Overall survival (OS) in patients (Pts) with diagnostic positive (Dx+) breast cancer: Subgroup analysis from a phase 2 study of enzalutamide (ENZA), an androgen receptor (AR) inhibitor, in AR+ triple-negative breast cancer (TNBC) treated with 0-1 prior lines of therapy.

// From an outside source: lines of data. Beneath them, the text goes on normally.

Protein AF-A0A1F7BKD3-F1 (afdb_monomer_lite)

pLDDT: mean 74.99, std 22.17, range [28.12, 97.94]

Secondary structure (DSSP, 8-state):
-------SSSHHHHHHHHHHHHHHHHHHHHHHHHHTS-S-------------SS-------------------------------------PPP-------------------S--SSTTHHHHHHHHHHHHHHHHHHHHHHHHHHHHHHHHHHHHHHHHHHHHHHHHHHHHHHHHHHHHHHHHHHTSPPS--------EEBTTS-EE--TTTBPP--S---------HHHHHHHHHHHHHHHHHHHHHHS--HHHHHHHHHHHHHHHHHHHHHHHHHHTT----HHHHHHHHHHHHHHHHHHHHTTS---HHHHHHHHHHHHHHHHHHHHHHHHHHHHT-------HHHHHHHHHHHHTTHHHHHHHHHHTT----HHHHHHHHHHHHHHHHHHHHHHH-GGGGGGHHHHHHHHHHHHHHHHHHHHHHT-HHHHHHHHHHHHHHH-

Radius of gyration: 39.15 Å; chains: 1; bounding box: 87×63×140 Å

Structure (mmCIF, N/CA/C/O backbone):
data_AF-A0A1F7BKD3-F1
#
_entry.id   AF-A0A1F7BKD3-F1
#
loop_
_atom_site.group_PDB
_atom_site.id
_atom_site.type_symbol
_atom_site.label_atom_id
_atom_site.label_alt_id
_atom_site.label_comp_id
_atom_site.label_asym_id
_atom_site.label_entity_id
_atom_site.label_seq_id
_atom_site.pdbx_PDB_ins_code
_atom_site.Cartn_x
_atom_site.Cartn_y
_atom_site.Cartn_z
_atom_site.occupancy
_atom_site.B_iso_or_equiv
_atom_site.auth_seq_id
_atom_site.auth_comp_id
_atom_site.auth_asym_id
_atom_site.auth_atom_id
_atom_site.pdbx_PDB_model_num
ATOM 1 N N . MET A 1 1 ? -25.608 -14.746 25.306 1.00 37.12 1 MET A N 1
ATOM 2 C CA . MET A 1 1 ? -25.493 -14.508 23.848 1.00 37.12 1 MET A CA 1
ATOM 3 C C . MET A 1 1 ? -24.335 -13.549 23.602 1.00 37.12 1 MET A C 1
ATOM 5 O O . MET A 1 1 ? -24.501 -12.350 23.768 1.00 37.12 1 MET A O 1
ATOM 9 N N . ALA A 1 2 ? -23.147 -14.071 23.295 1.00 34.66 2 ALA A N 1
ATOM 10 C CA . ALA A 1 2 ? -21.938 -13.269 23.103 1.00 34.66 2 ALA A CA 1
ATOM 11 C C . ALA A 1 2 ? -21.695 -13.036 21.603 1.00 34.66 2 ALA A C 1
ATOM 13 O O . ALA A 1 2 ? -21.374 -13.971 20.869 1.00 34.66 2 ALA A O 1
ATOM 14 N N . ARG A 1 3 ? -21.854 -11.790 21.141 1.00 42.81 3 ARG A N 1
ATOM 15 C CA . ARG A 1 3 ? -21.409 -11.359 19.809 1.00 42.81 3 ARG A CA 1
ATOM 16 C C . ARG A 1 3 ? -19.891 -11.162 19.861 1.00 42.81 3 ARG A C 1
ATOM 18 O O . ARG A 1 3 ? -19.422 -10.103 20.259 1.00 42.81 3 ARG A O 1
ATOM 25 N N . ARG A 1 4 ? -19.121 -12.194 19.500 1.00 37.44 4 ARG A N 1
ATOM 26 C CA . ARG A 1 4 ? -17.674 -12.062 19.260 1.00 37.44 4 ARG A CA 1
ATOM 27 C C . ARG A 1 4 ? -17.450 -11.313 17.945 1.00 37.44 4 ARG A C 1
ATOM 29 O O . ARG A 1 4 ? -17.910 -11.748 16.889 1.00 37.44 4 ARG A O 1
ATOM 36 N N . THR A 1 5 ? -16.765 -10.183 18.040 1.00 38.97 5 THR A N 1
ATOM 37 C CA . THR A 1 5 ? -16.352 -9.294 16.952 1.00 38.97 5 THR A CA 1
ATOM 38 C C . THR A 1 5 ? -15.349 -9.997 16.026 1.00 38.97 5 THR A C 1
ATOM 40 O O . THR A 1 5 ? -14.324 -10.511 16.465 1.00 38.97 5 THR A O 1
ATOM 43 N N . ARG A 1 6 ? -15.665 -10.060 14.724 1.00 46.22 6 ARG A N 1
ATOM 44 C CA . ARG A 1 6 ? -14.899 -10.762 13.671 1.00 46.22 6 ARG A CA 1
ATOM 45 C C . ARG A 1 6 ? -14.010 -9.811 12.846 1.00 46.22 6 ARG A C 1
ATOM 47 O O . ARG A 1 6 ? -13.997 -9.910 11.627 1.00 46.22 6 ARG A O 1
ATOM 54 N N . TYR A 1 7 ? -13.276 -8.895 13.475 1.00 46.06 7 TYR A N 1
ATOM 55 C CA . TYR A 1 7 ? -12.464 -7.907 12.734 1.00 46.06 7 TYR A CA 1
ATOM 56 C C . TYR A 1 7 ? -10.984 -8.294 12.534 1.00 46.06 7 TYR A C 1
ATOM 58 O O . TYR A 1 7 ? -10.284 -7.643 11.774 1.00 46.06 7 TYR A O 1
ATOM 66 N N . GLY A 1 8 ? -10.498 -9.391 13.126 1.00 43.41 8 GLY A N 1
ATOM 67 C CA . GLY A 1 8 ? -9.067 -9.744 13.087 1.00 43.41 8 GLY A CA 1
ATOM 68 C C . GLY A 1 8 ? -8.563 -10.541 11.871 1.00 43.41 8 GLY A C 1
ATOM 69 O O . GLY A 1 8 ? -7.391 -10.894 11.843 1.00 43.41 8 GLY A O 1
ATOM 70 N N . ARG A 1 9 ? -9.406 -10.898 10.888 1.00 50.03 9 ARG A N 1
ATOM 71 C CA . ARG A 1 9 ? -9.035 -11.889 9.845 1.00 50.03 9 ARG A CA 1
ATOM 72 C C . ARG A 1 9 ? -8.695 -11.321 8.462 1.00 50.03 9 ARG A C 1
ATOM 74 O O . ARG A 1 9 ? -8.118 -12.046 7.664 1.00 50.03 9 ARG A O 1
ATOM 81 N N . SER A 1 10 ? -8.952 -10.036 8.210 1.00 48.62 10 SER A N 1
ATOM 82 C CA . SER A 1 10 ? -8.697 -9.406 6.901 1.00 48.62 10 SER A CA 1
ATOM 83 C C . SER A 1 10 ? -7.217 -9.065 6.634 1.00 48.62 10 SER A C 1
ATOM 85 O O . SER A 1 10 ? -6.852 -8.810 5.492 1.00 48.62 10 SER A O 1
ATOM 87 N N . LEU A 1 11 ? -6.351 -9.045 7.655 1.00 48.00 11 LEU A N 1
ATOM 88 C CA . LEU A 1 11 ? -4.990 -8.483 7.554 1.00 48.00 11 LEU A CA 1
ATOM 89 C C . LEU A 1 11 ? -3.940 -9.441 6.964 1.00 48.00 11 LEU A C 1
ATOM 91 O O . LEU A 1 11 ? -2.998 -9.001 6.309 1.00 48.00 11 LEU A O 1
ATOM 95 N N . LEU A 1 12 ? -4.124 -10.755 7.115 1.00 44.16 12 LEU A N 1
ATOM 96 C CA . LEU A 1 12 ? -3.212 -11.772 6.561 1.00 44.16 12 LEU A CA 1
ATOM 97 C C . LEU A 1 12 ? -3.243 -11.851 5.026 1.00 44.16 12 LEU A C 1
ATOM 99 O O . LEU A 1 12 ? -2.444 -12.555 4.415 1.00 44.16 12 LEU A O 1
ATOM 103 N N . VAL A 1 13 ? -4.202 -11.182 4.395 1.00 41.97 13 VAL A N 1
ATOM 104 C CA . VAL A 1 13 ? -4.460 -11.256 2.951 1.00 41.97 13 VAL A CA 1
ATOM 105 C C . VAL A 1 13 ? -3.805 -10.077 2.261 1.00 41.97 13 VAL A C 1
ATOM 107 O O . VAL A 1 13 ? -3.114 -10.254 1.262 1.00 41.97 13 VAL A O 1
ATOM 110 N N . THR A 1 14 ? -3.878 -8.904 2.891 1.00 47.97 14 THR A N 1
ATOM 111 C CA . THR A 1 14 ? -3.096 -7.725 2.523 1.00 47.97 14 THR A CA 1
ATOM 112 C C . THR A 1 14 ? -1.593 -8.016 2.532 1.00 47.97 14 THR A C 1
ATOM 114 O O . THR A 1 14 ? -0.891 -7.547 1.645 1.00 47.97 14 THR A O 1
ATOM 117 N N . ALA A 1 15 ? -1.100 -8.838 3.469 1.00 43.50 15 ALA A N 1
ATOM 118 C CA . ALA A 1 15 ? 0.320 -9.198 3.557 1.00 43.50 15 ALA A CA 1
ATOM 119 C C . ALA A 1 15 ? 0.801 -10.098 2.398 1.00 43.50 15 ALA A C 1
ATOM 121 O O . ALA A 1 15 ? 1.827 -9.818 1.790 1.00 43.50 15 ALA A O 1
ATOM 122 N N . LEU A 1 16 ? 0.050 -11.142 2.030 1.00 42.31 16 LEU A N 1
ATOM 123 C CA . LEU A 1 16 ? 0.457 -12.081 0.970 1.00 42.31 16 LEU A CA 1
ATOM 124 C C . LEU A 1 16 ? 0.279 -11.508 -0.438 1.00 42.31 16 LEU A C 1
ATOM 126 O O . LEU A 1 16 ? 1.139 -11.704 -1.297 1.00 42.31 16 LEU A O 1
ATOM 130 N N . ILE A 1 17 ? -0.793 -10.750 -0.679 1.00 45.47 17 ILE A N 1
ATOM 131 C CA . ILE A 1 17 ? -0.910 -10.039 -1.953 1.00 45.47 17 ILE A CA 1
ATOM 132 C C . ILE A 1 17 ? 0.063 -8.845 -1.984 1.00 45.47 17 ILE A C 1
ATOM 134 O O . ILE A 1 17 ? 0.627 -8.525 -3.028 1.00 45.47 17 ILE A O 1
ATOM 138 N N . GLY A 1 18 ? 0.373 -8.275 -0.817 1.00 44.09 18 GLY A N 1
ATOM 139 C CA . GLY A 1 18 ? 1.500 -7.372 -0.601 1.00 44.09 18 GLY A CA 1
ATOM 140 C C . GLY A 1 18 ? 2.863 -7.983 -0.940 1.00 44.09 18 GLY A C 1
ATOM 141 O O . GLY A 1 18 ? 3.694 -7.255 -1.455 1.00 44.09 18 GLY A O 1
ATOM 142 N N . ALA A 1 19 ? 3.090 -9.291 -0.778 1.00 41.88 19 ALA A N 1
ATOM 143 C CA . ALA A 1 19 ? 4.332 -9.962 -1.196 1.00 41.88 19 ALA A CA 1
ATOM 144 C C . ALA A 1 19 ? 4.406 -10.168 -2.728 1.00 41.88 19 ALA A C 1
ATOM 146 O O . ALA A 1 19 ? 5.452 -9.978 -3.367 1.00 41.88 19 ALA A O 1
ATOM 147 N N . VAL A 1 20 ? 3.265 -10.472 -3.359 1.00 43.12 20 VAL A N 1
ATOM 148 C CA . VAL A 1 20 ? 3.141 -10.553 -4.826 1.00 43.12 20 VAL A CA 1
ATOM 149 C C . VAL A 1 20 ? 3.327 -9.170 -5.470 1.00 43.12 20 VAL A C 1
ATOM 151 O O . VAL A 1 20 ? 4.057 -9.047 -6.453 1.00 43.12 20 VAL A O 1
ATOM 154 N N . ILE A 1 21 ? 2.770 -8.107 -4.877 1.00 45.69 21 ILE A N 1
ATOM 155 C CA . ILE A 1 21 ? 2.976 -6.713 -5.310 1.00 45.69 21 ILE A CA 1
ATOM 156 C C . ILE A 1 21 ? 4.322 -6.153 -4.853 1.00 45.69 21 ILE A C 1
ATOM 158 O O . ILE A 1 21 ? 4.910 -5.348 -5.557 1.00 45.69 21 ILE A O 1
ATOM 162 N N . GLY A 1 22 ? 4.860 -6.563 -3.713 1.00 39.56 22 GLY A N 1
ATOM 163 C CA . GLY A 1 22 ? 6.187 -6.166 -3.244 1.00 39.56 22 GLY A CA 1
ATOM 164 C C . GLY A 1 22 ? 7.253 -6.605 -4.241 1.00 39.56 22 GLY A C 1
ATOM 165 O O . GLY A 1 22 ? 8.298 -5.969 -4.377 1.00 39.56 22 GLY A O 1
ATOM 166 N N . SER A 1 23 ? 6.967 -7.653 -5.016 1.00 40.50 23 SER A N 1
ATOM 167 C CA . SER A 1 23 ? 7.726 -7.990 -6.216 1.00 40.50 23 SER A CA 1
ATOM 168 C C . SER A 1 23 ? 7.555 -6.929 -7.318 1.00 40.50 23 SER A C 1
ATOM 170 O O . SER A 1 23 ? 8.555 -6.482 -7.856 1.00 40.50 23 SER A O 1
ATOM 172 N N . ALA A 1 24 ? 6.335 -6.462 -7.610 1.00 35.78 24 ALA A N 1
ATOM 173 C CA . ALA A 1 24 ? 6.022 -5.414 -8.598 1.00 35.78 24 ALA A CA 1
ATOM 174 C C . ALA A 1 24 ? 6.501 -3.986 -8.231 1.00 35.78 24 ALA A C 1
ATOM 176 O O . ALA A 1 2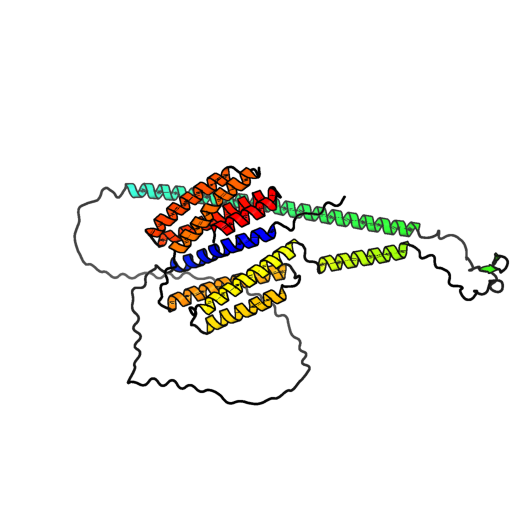4 ? 6.988 -3.262 -9.092 1.00 35.78 24 ALA A O 1
ATOM 177 N N . VAL A 1 25 ? 6.450 -3.571 -6.962 1.00 41.06 25 VAL A N 1
ATOM 178 C CA . VAL A 1 25 ? 6.999 -2.282 -6.488 1.00 41.06 25 VAL A CA 1
ATOM 179 C C . VAL A 1 25 ? 8.528 -2.289 -6.566 1.00 41.06 25 VAL A C 1
ATOM 181 O O . VAL A 1 25 ? 9.136 -1.289 -6.936 1.00 41.06 25 VAL A O 1
ATOM 184 N N . SER A 1 26 ? 9.155 -3.450 -6.347 1.00 38.56 26 SER A N 1
ATOM 185 C CA . SER A 1 26 ? 10.580 -3.651 -6.636 1.00 38.56 26 SER A CA 1
ATOM 186 C C . SER A 1 26 ? 10.929 -3.463 -8.117 1.00 38.56 26 SER A C 1
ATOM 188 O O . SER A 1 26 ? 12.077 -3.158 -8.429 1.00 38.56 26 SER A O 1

1089 Background: The AR may be a novel therapeutic target for pts with AR-driven TNBC. ENZA, a potent AR inhibitor approved in men with metastatic prostate cancer, was evaluated in this phase 2 study of pts with AR+ TNBC. A genomic signature associated with AR-driven biology was identified; updated OS results in pts treated with 0-1 prior lines of therapy are presented. Methods: This is an open-label, Simon two-stage study (NCT01889238) of ENZA monotherapy in advanced AR+ TNBC (AR > 0% by IHC). Bone-only disease and unlimited prior regimens were allowed; CNS metastases or seizure history were exclusionary. The primary endpoint was clinical benefit rate at 16 weeks (CBR16) in evaluable pts (AR > 10% and ≥1 postbaseline assessment). OS was an exploratory endpoint. Results in intent-to-treat (ITT) and evaluable pts were presented previously (Traina TA et al. J Clin Oncol. 2015;33:1003). Results: 118 pts were enrolled (ITT). CBR16 in 78 evaluable pts was 33.3%. Of the 118 ITT pts, 56 were Dx+ and 62 were Dx–; ≥50% received 0-1 prior lines of therapy (28 Dx+, 37 Dx–). As of 26 Nov 2016 there were 83 deaths (median follow-up 28 mo); median OS (mOS) was 13 mo (95% CI; 8-18). In the Dx+ subgroup there were 32 deaths (mOS 20 mo [95% CI; 13-29]) vs 51 deaths in the Dx– subgroup (mOS 8 mo [95% CI; 5-11]). In pts with 0-1 prior lines of therapy, there were 13 deaths in the Dx+ subgroup (mOS 29 mo [95% CI; 19-not reached] vs 28 in the Dx– subgroup (mOS 10 mo [95% CI; 7-15]). The most common adverse events (AEs) were fatigue and nausea; fatigue was the only grade 3 related AE in > 5% of pts. A multi-covariate Cox analysis identified Dx status (+ vs –) and line of therapy (0-1 vs ≥2) as the only variables significantly associated with OS. Conclusions: In this study, the mOS of pts with Dx+ TNBC who received 0-1 prior lines of therapy appears longer than that of unselected historic controls. ENZA may represent a therapeutic option in pts with AR+ TNBC who would otherwise receive cytotoxic chemotherapy and is currently being evaluated in ENDEAR, a phase 3 study in pts with Dx+ advanced TNBC and 0-1 prior lines of therapy. Clinical trial information: NCT01889238.